WHAT YOU ARE ASKED TO DO: Exactly as they appear below, repeat the lines from the one with "ATOM 30 N N . ILE" through the one with "ATOM 34 O O . ILE", and no others.

========================

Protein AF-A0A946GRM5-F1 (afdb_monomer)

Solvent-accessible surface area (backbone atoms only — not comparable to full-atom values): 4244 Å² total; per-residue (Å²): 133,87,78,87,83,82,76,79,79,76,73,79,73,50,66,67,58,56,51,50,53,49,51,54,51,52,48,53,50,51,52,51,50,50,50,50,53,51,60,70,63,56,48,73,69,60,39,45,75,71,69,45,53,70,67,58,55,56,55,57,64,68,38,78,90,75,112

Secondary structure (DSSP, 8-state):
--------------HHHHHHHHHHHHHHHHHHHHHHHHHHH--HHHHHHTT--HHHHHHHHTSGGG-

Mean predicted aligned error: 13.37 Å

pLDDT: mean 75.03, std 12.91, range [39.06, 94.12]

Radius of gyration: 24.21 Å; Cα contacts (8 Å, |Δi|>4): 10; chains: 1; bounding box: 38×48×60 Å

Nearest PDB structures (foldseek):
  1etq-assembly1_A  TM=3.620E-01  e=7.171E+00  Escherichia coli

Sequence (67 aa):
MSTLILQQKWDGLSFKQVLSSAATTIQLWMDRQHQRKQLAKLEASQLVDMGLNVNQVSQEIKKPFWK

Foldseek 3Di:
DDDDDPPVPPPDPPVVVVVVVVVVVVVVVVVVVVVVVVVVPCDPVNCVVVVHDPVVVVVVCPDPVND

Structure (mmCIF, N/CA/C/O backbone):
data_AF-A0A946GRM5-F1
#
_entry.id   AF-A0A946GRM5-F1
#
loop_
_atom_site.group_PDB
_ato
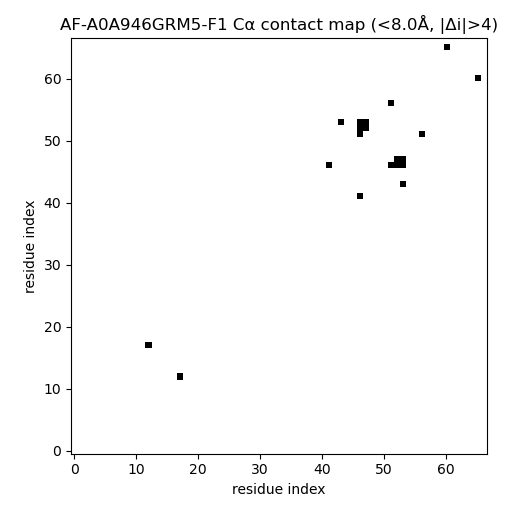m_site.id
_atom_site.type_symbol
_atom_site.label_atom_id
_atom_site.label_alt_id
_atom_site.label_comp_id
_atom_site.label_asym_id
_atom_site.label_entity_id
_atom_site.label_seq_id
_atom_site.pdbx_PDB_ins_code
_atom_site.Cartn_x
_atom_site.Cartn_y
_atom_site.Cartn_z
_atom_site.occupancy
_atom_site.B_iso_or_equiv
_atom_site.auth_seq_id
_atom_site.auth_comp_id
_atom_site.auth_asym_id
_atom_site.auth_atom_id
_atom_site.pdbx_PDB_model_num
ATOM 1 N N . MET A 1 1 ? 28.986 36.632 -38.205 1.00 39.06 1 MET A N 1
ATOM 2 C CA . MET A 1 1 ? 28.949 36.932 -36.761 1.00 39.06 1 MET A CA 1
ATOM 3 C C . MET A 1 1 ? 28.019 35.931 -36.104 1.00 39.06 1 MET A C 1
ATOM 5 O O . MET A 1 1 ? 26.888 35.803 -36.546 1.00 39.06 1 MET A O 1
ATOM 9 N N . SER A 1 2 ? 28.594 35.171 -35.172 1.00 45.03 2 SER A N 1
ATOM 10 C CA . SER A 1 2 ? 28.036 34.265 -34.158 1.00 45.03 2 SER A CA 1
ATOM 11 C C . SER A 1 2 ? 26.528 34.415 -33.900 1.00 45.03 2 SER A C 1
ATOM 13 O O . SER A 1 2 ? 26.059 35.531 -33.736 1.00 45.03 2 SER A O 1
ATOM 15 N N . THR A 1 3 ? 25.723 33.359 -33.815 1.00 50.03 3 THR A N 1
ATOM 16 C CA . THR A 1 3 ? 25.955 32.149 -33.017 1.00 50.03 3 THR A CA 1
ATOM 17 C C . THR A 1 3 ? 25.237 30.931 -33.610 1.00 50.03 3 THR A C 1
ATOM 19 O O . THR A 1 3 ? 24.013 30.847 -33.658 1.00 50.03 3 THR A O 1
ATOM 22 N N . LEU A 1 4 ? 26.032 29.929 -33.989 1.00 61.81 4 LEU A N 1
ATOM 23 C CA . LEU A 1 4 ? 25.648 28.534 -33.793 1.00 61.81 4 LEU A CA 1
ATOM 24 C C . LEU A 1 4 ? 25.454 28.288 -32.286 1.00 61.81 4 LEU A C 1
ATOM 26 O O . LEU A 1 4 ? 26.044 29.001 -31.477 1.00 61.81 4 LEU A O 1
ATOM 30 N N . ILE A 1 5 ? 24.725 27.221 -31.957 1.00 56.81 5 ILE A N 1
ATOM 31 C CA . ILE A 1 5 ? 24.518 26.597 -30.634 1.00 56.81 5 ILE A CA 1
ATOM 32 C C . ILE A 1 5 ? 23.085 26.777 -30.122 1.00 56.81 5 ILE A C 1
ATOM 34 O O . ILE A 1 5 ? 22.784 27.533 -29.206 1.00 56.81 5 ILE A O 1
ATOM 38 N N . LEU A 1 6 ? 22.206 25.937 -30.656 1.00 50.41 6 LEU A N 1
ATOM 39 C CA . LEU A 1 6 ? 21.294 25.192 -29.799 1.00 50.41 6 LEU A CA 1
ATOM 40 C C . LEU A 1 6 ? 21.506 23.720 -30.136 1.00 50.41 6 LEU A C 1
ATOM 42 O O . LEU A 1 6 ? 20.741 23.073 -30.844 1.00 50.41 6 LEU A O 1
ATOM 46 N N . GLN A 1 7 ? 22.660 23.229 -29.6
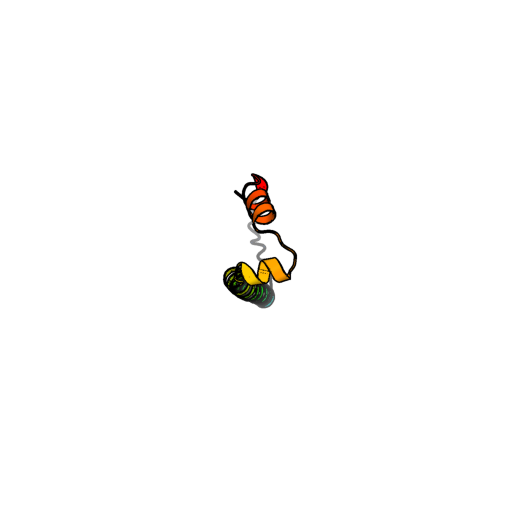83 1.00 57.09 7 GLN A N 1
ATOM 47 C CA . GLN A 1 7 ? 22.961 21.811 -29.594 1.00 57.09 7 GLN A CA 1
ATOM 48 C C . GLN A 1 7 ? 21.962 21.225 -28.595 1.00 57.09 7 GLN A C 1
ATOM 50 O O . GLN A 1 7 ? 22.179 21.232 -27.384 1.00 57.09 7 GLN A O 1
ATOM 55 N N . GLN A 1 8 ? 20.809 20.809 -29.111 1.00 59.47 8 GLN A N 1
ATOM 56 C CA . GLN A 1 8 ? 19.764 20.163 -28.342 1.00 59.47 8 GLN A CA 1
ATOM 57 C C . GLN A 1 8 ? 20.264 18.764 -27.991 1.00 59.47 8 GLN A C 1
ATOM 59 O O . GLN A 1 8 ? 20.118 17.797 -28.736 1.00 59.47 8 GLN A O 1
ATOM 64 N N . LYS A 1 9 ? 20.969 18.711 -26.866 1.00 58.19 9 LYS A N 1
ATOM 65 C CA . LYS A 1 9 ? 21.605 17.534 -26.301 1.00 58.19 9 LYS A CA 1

========================

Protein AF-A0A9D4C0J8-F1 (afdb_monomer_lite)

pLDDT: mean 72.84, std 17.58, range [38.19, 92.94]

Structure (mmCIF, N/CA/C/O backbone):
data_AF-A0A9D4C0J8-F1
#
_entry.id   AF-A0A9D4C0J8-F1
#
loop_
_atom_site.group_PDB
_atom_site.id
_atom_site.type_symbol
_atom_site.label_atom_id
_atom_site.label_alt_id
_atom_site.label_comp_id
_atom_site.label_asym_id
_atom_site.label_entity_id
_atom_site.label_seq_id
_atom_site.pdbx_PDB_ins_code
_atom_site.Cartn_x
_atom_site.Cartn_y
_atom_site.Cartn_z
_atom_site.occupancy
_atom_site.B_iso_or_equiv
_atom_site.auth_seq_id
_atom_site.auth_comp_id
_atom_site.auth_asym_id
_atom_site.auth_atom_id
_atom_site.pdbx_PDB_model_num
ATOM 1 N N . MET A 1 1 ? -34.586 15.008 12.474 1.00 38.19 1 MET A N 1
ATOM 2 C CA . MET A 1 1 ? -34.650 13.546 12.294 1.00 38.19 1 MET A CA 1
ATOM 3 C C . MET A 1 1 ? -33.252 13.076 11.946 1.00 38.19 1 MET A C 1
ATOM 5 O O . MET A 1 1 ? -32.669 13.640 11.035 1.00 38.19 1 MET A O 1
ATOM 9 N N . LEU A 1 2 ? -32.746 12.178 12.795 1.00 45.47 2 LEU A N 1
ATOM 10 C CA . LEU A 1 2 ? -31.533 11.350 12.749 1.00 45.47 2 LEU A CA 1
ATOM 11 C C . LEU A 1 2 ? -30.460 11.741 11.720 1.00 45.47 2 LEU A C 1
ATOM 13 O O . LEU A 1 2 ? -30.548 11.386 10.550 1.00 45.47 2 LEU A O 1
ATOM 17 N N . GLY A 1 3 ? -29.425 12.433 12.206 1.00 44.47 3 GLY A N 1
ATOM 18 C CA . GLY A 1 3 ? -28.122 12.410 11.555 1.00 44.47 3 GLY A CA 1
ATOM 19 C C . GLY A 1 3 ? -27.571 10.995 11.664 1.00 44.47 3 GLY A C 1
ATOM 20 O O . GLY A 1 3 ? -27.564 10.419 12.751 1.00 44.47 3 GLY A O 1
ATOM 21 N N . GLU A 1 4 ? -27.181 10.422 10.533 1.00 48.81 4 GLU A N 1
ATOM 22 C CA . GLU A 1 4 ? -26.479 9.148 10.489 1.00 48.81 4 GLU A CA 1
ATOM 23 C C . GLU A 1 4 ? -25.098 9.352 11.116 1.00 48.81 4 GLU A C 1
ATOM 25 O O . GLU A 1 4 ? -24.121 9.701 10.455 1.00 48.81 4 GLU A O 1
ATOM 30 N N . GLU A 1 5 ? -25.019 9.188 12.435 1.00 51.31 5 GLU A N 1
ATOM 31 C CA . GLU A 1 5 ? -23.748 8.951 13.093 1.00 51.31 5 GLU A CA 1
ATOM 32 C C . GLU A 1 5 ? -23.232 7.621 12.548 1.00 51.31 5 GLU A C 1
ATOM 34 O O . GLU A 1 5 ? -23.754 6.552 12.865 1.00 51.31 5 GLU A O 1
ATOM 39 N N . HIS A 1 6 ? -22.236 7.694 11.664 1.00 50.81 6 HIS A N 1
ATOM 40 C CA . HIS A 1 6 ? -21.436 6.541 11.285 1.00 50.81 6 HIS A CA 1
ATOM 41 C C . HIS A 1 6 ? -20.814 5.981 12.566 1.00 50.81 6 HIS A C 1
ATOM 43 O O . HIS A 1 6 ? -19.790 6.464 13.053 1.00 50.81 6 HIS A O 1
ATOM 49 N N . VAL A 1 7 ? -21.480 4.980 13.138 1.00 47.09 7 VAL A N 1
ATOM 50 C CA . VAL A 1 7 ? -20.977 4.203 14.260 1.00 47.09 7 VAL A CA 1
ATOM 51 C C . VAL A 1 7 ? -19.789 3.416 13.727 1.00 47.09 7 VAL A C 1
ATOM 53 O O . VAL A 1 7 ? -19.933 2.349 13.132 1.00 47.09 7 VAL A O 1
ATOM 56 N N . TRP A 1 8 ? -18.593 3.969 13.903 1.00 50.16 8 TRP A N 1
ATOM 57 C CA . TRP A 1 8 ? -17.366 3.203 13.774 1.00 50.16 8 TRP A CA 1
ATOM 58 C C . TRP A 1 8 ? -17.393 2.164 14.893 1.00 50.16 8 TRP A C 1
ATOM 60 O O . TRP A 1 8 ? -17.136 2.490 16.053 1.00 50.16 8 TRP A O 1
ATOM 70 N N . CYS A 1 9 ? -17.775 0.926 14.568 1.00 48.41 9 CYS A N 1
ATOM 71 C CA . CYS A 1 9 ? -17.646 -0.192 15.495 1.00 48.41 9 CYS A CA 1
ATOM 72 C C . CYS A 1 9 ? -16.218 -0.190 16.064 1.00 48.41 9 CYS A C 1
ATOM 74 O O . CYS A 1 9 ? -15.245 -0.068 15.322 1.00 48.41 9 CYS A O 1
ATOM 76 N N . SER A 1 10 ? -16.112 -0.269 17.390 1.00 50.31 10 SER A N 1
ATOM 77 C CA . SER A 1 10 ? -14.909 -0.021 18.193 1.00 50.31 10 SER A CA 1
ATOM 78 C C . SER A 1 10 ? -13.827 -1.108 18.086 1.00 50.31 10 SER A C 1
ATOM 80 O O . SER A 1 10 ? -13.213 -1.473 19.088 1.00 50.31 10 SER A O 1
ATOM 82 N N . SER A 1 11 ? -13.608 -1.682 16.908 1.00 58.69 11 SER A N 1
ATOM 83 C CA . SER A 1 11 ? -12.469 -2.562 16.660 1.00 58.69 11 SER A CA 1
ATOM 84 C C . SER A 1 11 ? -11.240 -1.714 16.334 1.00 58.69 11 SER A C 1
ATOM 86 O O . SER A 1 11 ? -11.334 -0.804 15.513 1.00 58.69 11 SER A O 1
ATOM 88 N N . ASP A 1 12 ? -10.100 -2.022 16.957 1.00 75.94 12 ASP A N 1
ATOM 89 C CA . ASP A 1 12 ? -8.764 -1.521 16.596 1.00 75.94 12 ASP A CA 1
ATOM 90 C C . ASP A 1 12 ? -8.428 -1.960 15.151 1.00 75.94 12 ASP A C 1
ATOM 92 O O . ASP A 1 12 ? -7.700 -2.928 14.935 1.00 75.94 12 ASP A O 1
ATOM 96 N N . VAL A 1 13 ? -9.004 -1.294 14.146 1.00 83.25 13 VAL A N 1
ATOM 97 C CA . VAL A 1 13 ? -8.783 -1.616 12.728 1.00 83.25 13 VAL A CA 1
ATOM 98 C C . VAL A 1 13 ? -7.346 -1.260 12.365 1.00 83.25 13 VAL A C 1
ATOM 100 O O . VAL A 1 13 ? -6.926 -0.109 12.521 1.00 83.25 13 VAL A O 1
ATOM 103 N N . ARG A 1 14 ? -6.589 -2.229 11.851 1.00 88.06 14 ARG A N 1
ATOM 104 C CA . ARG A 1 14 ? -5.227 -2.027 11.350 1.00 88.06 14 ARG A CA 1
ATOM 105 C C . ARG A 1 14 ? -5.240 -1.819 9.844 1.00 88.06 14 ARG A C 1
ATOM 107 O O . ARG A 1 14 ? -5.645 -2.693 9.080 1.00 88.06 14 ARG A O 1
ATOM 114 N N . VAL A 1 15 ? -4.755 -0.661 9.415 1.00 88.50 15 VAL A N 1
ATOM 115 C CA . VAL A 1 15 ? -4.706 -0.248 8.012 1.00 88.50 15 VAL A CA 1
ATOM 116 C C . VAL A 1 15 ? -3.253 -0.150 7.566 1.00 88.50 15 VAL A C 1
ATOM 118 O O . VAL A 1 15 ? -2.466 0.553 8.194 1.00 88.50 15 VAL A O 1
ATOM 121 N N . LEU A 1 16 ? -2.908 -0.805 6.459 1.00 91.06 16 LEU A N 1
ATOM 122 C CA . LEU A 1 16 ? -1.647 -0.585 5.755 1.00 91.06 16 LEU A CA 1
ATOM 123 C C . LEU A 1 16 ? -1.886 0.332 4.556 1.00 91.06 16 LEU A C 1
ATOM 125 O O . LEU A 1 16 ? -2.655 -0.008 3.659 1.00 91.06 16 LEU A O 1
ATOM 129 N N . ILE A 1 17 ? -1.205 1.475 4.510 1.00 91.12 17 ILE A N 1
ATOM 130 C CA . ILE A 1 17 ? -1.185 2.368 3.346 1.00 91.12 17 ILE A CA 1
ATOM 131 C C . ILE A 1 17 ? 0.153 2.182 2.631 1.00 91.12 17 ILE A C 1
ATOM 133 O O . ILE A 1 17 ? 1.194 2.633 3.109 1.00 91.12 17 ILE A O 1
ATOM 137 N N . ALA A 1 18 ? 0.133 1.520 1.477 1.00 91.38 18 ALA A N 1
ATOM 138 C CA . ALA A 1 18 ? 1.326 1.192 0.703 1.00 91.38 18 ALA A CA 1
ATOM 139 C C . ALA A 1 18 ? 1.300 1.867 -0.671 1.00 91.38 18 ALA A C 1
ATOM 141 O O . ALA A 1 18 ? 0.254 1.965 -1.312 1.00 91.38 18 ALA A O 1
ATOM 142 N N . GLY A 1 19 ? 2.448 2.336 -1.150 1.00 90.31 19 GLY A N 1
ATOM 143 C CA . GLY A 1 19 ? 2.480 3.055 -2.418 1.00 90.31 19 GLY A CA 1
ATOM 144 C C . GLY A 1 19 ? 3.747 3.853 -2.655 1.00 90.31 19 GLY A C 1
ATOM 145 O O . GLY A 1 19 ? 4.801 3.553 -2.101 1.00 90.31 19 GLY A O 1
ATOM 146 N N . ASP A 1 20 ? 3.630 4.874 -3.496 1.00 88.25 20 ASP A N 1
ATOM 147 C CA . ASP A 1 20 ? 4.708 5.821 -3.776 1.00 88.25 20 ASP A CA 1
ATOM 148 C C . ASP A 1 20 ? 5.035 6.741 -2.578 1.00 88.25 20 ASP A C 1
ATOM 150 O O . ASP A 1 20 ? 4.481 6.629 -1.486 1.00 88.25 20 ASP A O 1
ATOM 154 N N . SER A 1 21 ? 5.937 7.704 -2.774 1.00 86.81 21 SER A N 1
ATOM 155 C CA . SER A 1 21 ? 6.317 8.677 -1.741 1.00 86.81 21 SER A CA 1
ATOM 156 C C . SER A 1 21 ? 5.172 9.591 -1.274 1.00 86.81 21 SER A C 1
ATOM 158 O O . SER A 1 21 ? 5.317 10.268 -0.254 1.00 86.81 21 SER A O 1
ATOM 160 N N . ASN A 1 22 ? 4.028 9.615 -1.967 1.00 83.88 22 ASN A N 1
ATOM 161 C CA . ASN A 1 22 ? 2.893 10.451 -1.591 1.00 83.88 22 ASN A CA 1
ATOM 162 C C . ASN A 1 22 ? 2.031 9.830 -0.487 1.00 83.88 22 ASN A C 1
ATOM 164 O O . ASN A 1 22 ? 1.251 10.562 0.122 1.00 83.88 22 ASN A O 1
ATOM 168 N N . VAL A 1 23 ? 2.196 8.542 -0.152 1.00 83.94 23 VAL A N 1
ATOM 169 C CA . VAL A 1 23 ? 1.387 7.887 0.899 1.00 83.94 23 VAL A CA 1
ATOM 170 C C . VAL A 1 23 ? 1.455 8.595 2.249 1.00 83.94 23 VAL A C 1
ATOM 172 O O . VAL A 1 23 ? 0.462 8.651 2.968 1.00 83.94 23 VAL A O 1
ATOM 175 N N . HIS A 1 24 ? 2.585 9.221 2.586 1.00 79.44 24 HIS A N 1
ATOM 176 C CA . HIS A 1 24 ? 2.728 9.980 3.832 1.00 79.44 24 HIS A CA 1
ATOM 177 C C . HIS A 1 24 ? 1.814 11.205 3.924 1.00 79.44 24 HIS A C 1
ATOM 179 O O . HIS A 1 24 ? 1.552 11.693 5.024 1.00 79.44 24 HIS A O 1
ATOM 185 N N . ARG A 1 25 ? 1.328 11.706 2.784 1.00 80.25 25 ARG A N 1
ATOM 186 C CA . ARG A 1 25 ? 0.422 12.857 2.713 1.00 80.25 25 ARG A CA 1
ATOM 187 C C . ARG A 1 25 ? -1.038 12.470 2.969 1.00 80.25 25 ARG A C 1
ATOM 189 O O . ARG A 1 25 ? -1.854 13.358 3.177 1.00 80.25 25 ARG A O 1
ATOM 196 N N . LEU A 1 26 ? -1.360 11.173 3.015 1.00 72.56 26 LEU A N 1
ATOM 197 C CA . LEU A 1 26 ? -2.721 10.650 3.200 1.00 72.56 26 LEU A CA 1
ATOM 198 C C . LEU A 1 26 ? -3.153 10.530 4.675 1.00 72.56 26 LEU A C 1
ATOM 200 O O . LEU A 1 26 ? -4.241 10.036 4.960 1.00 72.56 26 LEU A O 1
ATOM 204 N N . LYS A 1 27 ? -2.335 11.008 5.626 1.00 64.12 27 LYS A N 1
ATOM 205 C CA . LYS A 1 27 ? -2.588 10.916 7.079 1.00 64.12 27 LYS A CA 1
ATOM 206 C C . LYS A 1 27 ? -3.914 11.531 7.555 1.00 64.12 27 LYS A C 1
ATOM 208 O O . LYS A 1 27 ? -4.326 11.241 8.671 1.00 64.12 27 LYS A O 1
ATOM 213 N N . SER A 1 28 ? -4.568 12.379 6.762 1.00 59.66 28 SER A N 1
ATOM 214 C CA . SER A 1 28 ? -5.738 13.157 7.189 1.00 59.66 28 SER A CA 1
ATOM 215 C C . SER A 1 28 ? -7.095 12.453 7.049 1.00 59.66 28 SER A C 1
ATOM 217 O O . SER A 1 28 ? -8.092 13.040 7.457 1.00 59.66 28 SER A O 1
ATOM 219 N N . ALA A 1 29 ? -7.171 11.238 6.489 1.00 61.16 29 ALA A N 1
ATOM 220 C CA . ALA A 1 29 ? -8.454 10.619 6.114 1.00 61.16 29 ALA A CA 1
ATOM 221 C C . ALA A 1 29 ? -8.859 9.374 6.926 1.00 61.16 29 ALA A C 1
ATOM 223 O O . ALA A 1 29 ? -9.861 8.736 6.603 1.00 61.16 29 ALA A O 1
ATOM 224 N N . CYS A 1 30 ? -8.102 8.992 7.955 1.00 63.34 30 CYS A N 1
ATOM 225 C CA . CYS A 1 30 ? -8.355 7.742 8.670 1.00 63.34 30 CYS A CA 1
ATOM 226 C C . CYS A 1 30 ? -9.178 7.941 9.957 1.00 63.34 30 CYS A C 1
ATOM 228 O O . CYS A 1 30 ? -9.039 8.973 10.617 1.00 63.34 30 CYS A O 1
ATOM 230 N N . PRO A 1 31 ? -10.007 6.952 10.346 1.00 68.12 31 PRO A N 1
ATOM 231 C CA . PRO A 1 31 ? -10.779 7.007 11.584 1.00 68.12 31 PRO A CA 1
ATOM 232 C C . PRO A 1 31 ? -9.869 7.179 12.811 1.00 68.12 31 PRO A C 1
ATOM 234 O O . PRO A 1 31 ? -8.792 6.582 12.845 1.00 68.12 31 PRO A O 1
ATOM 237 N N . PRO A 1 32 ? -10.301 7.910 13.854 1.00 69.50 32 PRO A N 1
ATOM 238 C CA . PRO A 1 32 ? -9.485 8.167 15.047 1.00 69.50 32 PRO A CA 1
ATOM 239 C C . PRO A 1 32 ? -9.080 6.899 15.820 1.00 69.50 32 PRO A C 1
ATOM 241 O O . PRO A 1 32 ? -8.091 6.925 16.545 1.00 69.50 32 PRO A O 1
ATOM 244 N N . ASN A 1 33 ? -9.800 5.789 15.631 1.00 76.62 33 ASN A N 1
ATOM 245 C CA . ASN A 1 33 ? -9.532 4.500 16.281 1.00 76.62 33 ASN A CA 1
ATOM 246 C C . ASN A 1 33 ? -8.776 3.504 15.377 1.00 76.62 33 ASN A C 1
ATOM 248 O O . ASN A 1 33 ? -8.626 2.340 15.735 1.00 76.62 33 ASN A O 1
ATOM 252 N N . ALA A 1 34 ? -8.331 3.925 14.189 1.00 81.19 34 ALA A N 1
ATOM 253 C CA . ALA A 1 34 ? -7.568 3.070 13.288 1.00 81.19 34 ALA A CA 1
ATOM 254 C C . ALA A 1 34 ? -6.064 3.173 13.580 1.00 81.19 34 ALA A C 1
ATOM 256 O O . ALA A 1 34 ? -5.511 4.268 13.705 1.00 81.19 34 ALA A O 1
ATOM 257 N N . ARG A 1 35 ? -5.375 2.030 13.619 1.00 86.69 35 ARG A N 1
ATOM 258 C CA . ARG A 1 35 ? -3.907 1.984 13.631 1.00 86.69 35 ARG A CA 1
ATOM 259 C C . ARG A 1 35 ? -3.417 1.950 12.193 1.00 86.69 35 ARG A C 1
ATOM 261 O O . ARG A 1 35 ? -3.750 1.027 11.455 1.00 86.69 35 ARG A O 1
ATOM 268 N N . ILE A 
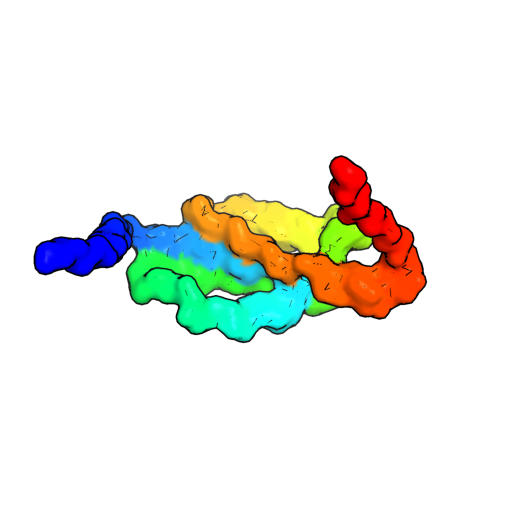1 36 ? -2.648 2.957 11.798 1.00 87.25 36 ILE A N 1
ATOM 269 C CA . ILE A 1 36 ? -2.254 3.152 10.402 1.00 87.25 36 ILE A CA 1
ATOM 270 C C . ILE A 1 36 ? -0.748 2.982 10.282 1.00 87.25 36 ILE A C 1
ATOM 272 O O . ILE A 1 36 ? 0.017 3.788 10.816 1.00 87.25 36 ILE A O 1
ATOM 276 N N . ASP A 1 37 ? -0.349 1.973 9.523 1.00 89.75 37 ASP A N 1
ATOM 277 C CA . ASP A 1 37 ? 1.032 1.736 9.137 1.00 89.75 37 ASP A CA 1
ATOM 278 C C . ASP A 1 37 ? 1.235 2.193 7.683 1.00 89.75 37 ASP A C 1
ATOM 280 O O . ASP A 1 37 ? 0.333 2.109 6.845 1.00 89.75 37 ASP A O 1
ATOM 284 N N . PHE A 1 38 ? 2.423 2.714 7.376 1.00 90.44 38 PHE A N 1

========================

OUTPUT BELOW:
ATOM 30 N N . ILE A 1 5 ? 24.725 27.221 -31.957 1.00 56.81 5 ILE A N 1
ATOM 31 C CA . ILE A 1 5 ? 24.518 26.597 -30.634 1.00 56.81 5 ILE A CA 1
ATOM 32 C C . ILE A 1 5 ? 23.085 26.777 -30.122 1.00 56.81 5 ILE A C 1
ATOM 34 O O . ILE A 1 5 ? 22.784 27.533 -29.206 1.00 56.81 5 ILE A O 1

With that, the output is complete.